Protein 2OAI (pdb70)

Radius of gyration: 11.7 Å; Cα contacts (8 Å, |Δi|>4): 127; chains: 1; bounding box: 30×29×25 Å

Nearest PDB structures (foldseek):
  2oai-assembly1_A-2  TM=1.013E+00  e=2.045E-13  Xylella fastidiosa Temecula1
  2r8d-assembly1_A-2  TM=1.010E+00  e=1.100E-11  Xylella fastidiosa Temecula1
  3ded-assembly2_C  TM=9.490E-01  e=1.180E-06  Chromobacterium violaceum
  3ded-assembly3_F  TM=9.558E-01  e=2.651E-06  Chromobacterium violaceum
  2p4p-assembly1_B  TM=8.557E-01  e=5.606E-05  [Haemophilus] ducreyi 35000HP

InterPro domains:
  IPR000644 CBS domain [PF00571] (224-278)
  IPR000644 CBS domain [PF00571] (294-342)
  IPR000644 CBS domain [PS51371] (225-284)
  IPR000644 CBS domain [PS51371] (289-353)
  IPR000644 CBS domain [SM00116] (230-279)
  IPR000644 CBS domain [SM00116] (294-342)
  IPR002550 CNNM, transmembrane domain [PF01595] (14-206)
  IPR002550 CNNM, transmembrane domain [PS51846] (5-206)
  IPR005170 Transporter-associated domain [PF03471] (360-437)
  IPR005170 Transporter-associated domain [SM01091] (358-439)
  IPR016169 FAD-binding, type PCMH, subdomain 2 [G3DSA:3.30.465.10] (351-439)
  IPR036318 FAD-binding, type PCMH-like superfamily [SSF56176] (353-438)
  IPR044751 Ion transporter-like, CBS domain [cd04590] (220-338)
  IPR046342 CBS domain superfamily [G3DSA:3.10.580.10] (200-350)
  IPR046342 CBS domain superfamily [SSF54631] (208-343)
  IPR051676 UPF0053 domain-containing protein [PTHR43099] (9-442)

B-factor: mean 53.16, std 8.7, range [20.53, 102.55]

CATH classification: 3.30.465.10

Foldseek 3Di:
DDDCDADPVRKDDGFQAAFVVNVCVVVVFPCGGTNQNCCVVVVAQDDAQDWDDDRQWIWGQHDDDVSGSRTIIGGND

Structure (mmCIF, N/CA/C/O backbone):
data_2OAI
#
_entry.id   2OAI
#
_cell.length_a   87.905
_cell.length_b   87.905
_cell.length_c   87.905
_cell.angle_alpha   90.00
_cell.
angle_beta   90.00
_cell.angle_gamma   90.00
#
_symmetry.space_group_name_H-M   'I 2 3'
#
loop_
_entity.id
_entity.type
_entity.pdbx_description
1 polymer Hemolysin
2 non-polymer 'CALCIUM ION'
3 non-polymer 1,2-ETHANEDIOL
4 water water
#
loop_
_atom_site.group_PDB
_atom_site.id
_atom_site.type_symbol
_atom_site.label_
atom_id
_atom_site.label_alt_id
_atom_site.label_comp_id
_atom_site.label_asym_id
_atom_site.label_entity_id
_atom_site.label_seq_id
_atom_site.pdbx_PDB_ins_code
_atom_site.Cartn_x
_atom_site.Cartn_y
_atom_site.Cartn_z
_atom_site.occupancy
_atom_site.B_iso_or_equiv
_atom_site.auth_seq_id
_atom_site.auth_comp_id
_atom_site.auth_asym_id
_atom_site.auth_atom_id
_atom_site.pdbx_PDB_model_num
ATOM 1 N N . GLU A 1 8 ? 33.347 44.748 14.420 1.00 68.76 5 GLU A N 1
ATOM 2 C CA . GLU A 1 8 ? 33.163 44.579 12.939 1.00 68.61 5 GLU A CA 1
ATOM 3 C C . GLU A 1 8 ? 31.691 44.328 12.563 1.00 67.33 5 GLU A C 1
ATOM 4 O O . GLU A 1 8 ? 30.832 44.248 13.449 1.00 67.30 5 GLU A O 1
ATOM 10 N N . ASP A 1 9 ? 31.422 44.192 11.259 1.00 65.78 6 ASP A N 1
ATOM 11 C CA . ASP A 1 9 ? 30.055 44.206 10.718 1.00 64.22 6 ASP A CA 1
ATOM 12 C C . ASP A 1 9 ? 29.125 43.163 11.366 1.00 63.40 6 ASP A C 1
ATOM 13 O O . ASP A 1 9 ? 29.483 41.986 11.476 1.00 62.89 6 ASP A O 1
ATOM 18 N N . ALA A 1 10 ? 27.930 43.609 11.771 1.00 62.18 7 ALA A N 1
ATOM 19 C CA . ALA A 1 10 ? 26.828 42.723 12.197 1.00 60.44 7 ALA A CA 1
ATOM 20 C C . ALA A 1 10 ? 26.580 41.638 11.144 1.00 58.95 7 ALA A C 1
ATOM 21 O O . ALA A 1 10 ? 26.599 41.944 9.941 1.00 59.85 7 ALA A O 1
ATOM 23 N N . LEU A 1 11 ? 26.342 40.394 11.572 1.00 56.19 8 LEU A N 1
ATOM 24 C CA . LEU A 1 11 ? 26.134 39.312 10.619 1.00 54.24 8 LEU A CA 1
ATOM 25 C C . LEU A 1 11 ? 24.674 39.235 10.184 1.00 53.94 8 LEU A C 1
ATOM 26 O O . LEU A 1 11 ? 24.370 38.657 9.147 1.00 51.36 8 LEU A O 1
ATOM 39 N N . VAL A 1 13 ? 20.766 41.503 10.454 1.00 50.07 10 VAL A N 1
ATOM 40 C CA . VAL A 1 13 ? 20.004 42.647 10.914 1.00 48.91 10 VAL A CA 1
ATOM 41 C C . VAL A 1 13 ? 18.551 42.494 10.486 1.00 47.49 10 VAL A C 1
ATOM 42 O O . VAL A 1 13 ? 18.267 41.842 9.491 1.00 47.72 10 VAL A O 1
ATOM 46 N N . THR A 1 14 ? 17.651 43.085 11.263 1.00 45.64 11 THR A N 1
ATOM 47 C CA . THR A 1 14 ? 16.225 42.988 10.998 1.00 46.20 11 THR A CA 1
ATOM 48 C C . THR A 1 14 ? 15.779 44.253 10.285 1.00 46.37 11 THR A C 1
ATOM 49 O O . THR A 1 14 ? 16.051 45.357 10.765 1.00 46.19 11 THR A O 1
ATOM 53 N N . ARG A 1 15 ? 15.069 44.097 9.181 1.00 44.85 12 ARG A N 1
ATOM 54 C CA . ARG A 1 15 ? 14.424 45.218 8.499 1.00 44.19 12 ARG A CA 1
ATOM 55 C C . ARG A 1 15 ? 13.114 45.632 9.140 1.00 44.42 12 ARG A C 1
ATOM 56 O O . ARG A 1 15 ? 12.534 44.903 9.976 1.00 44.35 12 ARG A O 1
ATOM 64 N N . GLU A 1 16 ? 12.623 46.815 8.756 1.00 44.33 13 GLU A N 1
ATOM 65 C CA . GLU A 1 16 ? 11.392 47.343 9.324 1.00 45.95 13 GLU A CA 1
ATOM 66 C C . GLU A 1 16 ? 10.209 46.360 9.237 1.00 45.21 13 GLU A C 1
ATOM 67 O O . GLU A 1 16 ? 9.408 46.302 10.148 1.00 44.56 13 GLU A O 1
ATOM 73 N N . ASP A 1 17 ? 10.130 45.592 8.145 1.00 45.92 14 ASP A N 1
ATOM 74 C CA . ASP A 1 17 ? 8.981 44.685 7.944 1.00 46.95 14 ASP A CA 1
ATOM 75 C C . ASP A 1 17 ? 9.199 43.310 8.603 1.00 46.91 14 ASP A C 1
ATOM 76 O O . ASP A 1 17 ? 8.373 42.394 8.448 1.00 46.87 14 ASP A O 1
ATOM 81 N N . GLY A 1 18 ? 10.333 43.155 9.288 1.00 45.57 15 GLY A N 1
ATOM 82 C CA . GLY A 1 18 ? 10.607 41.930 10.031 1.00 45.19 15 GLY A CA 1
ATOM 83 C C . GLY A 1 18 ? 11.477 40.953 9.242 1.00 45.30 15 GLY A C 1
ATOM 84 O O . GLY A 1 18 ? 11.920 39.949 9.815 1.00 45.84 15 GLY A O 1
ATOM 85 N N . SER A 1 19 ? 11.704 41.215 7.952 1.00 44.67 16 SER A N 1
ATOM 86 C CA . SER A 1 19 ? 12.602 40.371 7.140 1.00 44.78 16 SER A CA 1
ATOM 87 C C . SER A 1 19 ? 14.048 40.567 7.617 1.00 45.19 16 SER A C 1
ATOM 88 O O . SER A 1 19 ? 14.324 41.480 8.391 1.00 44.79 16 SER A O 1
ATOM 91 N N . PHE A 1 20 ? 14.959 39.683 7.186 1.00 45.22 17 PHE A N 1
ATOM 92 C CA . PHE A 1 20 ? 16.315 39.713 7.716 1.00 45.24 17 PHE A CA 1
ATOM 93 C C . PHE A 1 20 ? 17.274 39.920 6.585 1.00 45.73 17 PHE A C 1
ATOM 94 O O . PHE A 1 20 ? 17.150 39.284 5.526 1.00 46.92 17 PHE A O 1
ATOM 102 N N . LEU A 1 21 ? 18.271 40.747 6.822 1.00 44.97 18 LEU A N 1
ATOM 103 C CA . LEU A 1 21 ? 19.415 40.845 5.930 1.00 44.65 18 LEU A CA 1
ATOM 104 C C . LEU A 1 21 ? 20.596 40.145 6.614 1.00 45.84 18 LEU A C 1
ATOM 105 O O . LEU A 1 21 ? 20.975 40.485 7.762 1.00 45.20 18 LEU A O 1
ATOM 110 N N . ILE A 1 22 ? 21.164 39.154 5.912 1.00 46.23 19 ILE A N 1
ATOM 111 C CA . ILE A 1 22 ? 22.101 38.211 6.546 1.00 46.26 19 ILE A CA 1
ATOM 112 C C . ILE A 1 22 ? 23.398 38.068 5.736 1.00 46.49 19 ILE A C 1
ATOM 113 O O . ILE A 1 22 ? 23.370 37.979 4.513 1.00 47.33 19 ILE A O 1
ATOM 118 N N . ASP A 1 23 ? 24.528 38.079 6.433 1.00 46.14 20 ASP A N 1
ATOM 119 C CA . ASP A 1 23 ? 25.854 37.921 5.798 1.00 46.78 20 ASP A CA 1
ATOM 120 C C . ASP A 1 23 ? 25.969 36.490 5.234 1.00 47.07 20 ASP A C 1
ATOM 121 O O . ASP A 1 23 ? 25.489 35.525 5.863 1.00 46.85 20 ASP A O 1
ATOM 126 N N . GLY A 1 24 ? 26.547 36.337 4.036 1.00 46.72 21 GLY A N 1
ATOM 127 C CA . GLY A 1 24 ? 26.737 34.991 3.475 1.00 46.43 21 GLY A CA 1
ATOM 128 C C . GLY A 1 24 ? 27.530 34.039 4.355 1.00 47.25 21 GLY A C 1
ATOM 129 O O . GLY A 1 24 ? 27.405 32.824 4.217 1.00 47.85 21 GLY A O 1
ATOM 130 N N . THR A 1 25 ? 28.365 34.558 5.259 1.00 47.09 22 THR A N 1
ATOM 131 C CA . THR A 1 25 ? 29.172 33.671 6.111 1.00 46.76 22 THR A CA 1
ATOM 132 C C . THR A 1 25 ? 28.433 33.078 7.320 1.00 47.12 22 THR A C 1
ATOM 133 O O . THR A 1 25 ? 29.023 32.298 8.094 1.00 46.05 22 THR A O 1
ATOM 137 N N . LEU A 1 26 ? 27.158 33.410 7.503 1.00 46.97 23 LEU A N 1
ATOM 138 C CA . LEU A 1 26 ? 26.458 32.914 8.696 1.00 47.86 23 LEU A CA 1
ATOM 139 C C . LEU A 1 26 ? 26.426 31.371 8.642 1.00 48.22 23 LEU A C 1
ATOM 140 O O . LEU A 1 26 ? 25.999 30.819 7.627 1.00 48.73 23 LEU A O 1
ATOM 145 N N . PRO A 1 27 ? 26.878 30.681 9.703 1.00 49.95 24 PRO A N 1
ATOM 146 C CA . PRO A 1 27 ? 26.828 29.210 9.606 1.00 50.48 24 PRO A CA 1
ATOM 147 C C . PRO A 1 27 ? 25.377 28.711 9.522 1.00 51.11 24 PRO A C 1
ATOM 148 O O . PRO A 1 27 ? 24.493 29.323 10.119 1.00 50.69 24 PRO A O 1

--------------------------------

--- Assigned task ---
Each line of the listing above that includes the word "fastidiosa" should be copied.

--- Answer box ---
  2oai-assembly1_A-2  TM=1.013E+00  e=2.045E-13  Xylella fastidiosa Temecula1
  2r8d-assembly1_A-2  TM=1.010E+00  e=1.100E-11  Xylella fastidiosa Temecula1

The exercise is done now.